PROBLEM TO WORK ON
Your job with the data below is to output exactly the lines from the one holding "Structure (mmCIF, N/CA/C/O" down to the one holding "ATOM 13 O O", both included, and no others.

[PROVIDED ENTRIES Boundary: Start]

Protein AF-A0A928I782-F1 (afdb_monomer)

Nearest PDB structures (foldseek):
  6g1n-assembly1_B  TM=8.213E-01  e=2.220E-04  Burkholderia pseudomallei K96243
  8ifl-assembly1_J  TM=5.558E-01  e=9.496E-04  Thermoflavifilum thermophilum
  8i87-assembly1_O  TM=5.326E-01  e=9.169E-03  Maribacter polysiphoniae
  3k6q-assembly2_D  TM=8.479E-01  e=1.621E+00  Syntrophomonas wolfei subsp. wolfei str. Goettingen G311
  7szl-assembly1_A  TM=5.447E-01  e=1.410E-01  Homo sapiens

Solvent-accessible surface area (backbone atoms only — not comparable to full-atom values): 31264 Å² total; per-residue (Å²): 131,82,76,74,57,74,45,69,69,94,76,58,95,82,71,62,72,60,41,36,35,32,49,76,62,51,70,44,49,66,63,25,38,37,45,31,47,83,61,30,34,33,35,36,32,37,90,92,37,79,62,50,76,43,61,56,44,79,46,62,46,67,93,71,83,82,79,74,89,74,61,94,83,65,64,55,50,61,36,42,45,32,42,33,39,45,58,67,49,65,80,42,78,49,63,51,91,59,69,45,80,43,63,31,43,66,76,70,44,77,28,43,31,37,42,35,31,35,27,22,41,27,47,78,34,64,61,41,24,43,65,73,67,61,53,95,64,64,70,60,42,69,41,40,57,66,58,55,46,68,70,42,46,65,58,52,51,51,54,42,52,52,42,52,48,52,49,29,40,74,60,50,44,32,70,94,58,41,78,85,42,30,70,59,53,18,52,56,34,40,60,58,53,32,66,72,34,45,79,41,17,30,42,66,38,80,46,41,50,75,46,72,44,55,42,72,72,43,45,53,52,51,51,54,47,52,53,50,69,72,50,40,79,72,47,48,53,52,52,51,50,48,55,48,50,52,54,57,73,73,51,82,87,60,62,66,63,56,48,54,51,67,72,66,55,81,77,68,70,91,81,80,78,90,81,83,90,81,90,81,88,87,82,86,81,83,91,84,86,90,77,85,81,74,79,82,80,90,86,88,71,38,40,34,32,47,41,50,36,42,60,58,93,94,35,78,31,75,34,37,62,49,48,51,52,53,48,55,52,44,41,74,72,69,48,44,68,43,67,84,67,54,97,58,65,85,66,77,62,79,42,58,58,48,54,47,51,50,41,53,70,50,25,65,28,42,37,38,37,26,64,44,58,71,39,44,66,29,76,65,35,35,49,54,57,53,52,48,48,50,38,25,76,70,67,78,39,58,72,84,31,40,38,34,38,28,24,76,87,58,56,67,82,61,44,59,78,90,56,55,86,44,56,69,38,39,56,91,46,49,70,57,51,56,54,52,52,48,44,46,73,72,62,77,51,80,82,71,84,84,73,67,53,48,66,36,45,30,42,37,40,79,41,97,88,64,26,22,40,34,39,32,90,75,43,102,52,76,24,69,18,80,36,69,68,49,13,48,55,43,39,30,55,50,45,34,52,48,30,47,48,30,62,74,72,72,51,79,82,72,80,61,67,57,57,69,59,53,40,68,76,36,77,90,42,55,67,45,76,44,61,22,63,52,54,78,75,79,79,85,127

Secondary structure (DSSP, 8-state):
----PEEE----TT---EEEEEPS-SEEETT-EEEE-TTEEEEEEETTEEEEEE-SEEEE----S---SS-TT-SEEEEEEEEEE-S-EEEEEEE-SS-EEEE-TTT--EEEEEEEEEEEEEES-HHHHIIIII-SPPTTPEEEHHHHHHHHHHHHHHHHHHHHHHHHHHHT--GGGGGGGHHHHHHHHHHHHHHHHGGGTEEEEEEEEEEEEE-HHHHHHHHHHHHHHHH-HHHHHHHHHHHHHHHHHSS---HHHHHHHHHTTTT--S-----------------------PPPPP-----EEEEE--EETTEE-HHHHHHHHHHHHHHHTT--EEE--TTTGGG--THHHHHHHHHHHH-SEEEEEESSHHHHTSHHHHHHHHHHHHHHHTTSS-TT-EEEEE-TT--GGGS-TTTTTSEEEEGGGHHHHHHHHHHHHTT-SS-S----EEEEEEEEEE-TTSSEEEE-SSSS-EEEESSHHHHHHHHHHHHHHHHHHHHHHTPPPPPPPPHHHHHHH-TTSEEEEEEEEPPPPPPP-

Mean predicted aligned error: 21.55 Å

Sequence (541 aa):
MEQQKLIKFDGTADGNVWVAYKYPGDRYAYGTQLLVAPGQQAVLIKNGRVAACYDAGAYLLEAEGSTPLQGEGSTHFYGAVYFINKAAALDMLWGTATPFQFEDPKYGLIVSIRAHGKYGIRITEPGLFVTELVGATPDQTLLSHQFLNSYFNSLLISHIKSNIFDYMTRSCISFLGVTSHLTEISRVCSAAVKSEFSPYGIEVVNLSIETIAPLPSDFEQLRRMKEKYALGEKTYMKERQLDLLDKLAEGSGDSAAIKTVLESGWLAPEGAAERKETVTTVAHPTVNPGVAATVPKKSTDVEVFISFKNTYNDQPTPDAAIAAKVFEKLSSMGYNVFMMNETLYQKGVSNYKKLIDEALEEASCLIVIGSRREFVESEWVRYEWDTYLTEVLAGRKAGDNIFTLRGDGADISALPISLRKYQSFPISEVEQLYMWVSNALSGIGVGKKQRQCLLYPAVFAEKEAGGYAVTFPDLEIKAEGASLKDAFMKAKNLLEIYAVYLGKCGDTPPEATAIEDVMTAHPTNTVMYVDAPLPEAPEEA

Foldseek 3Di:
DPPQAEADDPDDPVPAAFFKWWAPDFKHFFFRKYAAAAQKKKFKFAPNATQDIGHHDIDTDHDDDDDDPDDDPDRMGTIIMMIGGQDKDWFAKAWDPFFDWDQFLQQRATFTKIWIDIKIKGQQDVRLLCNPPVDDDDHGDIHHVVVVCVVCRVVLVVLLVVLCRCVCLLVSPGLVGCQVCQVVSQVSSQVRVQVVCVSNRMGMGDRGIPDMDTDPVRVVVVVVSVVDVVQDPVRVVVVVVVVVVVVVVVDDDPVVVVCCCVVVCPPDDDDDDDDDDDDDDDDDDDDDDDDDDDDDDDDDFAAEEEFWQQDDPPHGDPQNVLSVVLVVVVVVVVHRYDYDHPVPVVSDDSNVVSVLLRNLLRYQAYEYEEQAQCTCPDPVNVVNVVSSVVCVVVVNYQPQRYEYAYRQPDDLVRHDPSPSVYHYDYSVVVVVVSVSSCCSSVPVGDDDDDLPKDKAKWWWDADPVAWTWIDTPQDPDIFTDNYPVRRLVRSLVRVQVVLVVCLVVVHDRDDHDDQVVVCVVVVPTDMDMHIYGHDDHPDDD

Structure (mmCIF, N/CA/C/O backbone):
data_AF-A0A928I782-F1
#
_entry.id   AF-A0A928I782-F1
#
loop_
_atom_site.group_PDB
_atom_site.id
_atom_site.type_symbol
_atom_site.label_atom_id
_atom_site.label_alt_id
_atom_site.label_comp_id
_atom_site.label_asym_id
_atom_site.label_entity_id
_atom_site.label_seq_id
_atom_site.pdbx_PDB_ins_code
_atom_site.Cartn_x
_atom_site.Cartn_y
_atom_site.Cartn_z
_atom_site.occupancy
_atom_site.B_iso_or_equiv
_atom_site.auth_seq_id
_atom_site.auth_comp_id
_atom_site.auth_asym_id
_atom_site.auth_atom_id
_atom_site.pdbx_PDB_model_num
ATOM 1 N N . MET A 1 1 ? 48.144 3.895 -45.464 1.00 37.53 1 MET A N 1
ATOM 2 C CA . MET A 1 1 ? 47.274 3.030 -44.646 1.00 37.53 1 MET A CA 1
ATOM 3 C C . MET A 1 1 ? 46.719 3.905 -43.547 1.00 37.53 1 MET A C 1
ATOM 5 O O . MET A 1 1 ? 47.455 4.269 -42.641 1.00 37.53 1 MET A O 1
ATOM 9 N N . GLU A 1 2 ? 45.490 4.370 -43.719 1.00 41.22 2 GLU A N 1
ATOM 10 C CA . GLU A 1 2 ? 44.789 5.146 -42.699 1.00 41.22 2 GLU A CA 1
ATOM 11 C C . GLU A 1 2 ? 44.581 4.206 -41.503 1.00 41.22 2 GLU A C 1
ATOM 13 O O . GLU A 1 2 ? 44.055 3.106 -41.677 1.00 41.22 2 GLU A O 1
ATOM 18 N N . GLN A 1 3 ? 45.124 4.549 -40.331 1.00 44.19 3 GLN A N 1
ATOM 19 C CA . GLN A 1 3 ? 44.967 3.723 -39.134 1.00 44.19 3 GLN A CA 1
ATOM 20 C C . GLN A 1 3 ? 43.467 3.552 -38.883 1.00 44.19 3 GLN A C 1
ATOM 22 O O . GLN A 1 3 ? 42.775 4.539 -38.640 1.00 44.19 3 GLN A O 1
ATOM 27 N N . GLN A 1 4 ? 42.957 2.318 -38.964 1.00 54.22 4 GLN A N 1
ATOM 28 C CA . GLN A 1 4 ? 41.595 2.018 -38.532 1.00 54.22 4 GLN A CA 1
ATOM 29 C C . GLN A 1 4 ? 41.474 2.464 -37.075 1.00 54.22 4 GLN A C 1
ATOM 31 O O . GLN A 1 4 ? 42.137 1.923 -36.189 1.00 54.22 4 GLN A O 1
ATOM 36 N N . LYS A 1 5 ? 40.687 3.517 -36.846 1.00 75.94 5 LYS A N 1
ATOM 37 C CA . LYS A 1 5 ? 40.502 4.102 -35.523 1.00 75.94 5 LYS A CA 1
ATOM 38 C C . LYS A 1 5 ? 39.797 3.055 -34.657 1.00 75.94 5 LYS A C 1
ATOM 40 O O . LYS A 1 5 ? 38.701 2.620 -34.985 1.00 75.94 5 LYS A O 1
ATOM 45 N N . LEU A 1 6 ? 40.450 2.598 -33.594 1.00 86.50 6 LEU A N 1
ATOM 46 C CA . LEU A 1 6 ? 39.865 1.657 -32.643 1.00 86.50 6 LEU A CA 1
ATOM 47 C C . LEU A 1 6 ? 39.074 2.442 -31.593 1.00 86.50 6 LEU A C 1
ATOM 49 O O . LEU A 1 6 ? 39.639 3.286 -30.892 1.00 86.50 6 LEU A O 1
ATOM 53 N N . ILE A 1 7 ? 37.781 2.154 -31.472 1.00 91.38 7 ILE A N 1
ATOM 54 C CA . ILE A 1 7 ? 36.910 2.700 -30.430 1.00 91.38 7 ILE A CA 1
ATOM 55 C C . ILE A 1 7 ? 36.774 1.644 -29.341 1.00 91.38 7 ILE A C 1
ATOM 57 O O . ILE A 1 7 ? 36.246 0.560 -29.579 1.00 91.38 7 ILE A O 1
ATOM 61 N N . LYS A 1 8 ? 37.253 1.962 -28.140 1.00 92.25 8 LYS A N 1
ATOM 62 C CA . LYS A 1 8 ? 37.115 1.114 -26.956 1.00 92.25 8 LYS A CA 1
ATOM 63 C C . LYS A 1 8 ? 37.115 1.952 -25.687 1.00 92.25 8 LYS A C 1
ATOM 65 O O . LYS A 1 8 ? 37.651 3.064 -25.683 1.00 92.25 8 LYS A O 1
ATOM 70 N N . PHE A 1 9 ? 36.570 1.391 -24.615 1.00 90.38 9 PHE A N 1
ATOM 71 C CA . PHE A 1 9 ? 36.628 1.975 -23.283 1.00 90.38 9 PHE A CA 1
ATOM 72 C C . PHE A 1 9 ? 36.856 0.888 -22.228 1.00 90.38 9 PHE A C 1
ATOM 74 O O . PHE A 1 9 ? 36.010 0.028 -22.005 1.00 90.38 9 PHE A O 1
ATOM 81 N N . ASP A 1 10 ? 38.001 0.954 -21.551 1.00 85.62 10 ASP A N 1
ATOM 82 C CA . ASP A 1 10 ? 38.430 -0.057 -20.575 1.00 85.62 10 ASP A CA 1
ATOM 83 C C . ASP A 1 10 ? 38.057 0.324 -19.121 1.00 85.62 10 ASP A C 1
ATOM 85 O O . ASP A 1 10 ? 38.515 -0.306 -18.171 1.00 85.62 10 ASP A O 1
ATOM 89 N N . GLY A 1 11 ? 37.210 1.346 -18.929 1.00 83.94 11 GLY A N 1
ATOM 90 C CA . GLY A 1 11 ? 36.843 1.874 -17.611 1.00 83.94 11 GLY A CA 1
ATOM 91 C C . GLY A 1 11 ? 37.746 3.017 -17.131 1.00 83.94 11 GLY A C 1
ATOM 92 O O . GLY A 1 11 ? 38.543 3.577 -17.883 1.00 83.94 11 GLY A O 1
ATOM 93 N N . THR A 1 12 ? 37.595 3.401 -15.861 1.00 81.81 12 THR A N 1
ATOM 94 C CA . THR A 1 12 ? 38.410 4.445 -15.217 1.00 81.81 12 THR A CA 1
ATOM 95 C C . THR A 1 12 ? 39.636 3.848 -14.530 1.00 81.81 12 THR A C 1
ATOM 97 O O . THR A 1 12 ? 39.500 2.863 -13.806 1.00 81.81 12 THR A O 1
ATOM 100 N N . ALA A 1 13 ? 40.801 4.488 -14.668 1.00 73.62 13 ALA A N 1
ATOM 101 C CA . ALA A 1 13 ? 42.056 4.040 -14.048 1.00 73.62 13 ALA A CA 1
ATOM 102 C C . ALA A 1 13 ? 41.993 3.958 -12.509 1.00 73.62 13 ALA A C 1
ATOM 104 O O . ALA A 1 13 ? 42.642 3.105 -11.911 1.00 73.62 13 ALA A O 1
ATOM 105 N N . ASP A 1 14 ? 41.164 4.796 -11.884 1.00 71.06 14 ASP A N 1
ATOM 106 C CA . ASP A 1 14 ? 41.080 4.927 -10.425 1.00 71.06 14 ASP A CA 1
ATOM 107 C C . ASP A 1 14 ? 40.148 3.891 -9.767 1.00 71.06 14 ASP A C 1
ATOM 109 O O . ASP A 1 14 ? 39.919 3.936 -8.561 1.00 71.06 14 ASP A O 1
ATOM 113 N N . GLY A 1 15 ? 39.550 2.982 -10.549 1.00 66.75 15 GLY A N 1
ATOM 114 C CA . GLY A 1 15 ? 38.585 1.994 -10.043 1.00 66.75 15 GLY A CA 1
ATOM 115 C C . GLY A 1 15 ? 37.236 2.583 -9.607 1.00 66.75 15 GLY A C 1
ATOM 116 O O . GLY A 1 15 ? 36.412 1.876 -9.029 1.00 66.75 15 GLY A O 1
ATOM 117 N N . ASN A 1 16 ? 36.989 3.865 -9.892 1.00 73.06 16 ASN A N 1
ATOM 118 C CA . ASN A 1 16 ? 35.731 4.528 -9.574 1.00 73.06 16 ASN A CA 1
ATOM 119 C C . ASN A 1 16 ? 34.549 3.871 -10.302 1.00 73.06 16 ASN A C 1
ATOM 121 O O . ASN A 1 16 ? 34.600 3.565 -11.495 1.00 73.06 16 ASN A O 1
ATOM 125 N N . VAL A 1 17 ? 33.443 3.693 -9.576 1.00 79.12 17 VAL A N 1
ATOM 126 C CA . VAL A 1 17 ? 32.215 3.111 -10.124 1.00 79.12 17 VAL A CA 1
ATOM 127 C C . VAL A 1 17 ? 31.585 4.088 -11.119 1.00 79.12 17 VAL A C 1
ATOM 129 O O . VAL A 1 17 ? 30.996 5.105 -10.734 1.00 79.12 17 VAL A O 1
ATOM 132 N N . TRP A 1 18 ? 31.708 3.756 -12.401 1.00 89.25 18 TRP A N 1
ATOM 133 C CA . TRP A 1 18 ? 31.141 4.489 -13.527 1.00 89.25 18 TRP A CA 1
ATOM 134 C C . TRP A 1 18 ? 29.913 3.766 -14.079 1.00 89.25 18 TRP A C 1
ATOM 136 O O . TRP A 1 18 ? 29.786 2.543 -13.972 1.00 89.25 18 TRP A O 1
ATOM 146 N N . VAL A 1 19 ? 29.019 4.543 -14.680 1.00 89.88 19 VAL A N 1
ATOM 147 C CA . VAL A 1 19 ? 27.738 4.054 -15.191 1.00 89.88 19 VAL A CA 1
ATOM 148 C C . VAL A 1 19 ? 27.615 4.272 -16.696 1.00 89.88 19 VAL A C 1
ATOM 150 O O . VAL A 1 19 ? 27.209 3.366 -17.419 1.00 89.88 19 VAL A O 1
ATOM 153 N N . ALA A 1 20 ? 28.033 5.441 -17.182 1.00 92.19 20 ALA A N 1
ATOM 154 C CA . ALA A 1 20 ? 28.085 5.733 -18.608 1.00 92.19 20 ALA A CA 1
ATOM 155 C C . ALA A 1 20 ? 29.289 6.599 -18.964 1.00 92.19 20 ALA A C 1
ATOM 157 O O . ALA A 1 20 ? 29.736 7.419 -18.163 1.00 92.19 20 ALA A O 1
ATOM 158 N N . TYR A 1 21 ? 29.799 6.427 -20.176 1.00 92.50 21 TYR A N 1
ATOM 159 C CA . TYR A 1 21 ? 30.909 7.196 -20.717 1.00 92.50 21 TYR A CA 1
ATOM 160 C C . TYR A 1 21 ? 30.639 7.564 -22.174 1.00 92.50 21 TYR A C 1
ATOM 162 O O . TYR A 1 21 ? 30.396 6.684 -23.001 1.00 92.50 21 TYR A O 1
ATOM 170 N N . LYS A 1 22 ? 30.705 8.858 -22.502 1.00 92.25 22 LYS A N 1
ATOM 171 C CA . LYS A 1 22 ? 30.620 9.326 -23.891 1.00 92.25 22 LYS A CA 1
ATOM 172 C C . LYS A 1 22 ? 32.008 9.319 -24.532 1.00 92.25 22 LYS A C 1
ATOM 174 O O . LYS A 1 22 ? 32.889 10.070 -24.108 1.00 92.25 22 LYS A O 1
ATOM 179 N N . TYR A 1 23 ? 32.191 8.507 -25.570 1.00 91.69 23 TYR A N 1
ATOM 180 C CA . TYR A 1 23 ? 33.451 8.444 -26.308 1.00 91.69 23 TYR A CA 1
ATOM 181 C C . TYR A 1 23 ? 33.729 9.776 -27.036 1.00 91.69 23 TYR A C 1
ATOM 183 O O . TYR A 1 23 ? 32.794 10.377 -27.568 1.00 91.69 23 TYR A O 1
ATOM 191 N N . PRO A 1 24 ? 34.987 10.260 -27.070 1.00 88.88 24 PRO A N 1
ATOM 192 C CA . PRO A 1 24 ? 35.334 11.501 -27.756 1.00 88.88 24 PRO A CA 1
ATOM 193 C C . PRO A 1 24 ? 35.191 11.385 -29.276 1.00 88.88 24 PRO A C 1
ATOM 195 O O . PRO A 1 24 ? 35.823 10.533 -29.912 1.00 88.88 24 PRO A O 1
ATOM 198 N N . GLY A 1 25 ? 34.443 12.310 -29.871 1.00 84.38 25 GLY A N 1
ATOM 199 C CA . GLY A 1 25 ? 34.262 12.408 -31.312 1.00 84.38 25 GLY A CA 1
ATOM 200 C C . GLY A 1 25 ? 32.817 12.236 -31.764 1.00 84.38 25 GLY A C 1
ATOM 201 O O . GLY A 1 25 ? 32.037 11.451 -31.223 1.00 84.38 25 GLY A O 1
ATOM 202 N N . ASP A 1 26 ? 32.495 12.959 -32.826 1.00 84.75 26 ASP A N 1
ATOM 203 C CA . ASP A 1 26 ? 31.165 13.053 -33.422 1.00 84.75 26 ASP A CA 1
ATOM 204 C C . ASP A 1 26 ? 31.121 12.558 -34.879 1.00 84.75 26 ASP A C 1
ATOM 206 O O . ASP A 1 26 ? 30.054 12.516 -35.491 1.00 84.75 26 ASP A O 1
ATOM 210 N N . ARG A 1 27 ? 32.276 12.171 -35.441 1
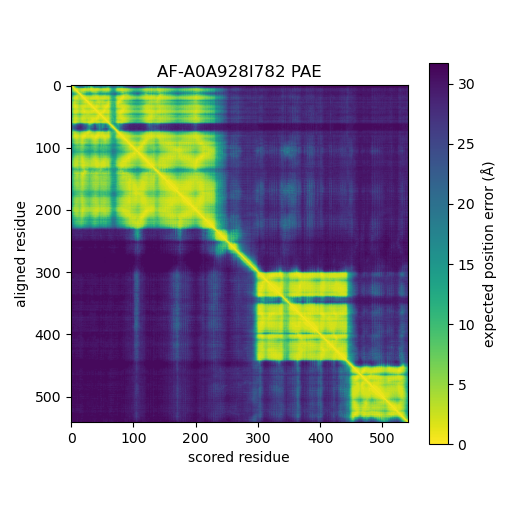.00 86.88 27 ARG A N 1
ATOM 211 C CA . ARG A 1 27 ? 32.457 11.731 -36.829 1.00 86.88 27 ARG A CA 1
ATOM 212 C C . ARG A 1 27 ? 33.268 10.437 -36.899 1.00 86.88 27 ARG A C 1
ATOM 214 O O . ARG A 1 27 ? 34.400 10.374 -36.412 1.00 86.88 27 ARG A O 1
ATOM 221 N N . TYR A 1 28 ? 32.715 9.433 -37.573 1.00 86.25 28 TYR A N 1
ATOM 222 C CA . TYR A 1 28 ? 33.266 8.078 -37.665 1.00 86.25 28 TYR A CA 1
ATOM 223 C C . TYR A 1 28 ? 33.340 7.605 -39.119 1.00 86.25 28 TYR A C 1
ATOM 225 O O . TYR A 1 28 ? 32.458 7.919 -39.914 1.00 86.25 28 TYR A O 1
ATOM 233 N N . ALA A 1 29 ? 34.391 6.863 -39.478 1.00 85.12 29 ALA A N 1
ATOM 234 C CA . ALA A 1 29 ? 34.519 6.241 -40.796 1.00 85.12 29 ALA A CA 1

[PROVIDED ENTRIES Boundary: End]

TASK SOLUTION
Structure (mmCIF, N/CA/C/O backbone):
data_AF-A0A928I782-F1
#
_entry.id   AF-A0A928I782-F1
#
loop_
_atom_site.group_PDB
_atom_site.id
_atom_site.type_symbol
_atom_site.label_atom_id
_atom_site.label_alt_id
_atom_site.label_comp_id
_atom_site.label_asym_id
_atom_site.label_entity_id
_atom_site.label_seq_id
_atom_site.pdbx_PDB_ins_code
_atom_site.Cartn_x
_atom_site.Cartn_y
_atom_site.Cartn_z
_atom_site.occupancy
_atom_site.B_iso_or_equiv
_atom_site.auth_seq_id
_atom_site.auth_comp_id
_atom_site.auth_asym_id
_atom_site.auth_atom_id
_atom_site.pdbx_PDB_model_num
ATOM 1 N N . MET A 1 1 ? 48.144 3.895 -45.464 1.00 37.53 1 MET A N 1
ATOM 2 C CA . MET A 1 1 ? 47.274 3.030 -44.646 1.00 37.53 1 MET A CA 1
ATOM 3 C C . MET A 1 1 ? 46.719 3.905 -43.547 1.00 37.53 1 MET A C 1
ATOM 5 O O . MET A 1 1 ? 47.455 4.269 -42.641 1.00 37.53 1 MET A O 1
ATOM 9 N N . GLU A 1 2 ? 45.490 4.370 -43.719 1.00 41.22 2 GLU A N 1
ATOM 10 C CA . GLU A 1 2 ? 44.789 5.146 -42.699 1.00 41.22 2 GLU A CA 1
ATOM 11 C C . GLU A 1 2 ? 44.581 4.206 -41.503 1.00 41.22 2 GLU A C 1
ATOM 13 O O . GLU A 1 2 ? 44.055 3.106 -41.677 1.00 41.22 2 GLU A O 1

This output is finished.